* **THE TASK**
Repeat exactly, and only, the lines below starting at the line that contains "ATOM 9 C C ." and ending at the line that contains "ATOM 12 C CA", inclusive of both.

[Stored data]

================================

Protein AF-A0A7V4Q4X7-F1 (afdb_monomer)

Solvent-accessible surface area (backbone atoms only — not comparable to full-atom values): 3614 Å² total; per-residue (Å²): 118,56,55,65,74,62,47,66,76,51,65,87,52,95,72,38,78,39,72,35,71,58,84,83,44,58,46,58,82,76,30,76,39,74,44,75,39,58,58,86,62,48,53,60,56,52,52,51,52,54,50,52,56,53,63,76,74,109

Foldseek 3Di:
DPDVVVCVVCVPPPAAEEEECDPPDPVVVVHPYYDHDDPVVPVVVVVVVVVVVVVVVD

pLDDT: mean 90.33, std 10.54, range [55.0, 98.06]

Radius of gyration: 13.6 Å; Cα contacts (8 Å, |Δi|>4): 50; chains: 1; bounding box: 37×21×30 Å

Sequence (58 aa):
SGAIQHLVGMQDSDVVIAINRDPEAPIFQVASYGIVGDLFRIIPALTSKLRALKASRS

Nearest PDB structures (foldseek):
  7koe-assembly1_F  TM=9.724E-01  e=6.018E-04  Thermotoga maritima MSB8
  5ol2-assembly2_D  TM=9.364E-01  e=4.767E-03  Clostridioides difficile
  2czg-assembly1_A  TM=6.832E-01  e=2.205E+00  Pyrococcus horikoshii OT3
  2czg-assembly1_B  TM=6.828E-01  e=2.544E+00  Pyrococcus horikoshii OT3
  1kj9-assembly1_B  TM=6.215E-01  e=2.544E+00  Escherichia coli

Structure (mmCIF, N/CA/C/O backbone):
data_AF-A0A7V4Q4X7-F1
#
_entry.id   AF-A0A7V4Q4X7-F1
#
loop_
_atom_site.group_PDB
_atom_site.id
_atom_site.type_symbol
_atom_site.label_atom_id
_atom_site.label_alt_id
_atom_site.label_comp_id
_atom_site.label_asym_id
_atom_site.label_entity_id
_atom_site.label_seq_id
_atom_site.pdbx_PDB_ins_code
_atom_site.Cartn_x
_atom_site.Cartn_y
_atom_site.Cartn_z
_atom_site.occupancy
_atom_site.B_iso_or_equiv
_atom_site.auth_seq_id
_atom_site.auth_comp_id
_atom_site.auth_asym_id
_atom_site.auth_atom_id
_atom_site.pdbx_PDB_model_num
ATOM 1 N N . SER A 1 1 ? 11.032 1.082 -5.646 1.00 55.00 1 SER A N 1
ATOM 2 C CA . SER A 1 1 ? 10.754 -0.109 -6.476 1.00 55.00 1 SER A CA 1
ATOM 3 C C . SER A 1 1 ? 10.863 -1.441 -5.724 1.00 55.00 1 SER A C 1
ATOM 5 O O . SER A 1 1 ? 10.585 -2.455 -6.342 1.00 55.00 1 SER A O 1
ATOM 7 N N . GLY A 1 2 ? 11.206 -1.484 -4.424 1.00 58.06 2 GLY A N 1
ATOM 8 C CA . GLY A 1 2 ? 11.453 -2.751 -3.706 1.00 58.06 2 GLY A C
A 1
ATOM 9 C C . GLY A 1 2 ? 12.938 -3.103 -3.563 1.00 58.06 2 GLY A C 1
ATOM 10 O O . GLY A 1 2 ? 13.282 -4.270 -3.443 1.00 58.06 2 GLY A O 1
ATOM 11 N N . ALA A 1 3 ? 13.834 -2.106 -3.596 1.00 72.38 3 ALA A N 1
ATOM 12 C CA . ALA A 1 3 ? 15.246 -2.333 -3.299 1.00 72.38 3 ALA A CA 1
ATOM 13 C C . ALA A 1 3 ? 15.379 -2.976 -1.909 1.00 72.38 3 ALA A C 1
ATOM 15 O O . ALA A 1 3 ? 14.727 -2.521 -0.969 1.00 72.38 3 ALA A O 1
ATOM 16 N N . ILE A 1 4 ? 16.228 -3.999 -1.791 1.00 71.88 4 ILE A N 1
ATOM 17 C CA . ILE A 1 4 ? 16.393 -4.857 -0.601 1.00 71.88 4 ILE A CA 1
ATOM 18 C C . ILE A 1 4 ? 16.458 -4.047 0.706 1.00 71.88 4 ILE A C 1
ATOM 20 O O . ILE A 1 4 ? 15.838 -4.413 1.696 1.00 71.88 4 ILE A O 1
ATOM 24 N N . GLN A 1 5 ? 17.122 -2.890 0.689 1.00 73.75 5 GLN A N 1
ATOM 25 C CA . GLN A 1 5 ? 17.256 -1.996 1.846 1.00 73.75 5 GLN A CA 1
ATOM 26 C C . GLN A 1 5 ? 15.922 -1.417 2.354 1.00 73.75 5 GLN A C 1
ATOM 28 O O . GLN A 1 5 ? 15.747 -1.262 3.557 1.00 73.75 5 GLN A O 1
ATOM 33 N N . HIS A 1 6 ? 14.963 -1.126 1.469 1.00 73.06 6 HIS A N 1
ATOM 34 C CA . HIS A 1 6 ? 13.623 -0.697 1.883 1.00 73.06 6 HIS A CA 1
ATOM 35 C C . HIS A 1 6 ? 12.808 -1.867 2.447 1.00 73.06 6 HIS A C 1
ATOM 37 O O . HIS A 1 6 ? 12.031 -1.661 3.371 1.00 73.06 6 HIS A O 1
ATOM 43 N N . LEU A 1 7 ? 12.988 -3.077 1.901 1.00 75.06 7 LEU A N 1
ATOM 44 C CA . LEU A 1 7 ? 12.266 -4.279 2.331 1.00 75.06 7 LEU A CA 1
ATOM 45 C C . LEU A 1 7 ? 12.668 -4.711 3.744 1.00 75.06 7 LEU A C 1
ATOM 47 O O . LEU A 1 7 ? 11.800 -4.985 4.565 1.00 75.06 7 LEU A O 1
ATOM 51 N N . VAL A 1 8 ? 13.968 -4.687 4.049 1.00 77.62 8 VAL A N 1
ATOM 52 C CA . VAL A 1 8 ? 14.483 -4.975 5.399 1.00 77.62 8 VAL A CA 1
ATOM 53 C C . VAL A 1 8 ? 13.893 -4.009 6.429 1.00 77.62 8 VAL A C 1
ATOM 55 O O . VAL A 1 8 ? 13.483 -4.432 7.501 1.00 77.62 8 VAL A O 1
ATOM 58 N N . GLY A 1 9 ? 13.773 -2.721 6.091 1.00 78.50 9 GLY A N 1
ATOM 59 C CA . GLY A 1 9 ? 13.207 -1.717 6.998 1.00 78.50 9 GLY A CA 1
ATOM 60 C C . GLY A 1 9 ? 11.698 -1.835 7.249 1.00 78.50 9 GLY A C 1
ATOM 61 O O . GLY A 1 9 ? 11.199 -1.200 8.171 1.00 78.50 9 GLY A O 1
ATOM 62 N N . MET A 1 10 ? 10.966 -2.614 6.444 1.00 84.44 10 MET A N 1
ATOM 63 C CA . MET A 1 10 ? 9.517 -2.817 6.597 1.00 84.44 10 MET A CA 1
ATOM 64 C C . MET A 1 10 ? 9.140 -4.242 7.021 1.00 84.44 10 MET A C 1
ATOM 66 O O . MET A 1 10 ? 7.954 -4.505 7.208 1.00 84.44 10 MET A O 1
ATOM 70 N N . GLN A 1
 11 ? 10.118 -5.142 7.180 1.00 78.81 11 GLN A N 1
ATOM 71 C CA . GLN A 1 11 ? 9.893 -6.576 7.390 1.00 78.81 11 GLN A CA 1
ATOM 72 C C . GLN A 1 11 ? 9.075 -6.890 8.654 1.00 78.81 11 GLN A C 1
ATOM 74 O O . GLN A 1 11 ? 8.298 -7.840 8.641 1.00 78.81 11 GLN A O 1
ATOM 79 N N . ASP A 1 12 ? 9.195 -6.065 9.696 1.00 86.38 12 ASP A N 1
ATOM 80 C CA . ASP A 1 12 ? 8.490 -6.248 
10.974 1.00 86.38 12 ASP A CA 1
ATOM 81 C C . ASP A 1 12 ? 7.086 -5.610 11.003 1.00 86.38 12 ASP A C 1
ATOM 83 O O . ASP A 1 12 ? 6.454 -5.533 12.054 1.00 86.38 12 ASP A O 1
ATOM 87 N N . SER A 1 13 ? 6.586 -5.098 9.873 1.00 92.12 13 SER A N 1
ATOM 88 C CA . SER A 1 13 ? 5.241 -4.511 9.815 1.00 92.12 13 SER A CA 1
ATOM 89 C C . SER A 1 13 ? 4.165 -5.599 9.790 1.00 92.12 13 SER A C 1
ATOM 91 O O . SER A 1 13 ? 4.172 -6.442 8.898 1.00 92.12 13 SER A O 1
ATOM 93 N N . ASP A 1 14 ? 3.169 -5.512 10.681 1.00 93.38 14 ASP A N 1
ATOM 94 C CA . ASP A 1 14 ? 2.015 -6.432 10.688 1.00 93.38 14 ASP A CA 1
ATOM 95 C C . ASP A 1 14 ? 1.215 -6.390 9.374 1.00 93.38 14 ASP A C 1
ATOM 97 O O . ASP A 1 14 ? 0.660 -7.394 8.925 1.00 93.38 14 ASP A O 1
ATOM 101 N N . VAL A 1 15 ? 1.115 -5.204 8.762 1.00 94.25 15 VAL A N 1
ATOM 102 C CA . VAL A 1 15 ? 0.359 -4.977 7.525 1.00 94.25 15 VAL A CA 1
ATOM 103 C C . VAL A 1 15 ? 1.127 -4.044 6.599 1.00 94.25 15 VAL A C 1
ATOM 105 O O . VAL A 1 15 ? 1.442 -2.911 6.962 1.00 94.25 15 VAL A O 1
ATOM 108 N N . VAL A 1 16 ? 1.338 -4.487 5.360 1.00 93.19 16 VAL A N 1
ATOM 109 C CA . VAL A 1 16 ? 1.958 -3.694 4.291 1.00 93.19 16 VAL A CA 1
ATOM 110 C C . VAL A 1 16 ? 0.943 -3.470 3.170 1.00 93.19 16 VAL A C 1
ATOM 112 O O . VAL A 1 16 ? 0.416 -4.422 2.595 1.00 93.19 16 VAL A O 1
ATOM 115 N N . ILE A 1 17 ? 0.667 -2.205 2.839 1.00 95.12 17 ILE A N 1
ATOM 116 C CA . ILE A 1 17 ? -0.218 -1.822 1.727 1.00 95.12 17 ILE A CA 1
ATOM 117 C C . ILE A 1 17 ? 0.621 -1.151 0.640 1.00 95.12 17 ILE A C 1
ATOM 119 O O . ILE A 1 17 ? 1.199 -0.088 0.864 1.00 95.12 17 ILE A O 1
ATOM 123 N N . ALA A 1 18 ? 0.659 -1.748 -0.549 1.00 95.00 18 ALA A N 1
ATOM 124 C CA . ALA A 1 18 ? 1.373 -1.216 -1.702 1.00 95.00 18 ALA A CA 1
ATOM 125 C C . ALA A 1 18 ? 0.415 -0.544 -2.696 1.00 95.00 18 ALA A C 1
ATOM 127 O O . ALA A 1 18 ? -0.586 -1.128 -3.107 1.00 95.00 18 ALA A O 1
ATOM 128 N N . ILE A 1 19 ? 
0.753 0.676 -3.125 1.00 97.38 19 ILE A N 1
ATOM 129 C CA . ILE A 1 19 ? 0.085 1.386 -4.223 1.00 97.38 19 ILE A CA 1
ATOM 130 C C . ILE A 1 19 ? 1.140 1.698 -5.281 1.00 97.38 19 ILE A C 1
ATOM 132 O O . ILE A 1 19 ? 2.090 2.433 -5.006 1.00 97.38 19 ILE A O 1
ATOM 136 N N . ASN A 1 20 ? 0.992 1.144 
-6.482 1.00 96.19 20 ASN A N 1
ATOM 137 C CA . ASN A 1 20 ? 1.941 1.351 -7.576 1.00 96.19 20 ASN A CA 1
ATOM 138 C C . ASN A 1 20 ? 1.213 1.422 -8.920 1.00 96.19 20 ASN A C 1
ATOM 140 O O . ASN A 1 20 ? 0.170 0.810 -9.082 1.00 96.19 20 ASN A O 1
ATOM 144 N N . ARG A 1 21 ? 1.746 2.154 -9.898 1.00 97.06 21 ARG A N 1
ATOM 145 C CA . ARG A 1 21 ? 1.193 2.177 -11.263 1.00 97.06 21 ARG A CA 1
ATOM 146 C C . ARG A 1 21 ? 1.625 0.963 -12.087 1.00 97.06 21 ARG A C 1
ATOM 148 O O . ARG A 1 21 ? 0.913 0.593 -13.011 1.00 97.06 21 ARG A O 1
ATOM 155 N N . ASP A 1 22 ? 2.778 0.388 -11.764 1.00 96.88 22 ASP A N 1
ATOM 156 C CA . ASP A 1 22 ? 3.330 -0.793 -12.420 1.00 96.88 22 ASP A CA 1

================================

* **ANSWER BOX**
ATOM 9 C C . GLY A 1 2 ? 12.938 -3.103 -3.563 1.00 58.06 2 GLY A C 1
ATOM 10 O O . GLY A 1 2 ? 13.282 -4.270 -3.443 1.00 58.06 2 GLY A O 1
ATOM 11 N N . ALA A 1 3 ? 13.834 -2.106 -3.596 1.00 72.38 3 ALA A N 1
ATOM 12 C CA . ALA A 1 3 ? 15.246 -2.333 -3.299 1.00 72.38 3 ALA A CA 1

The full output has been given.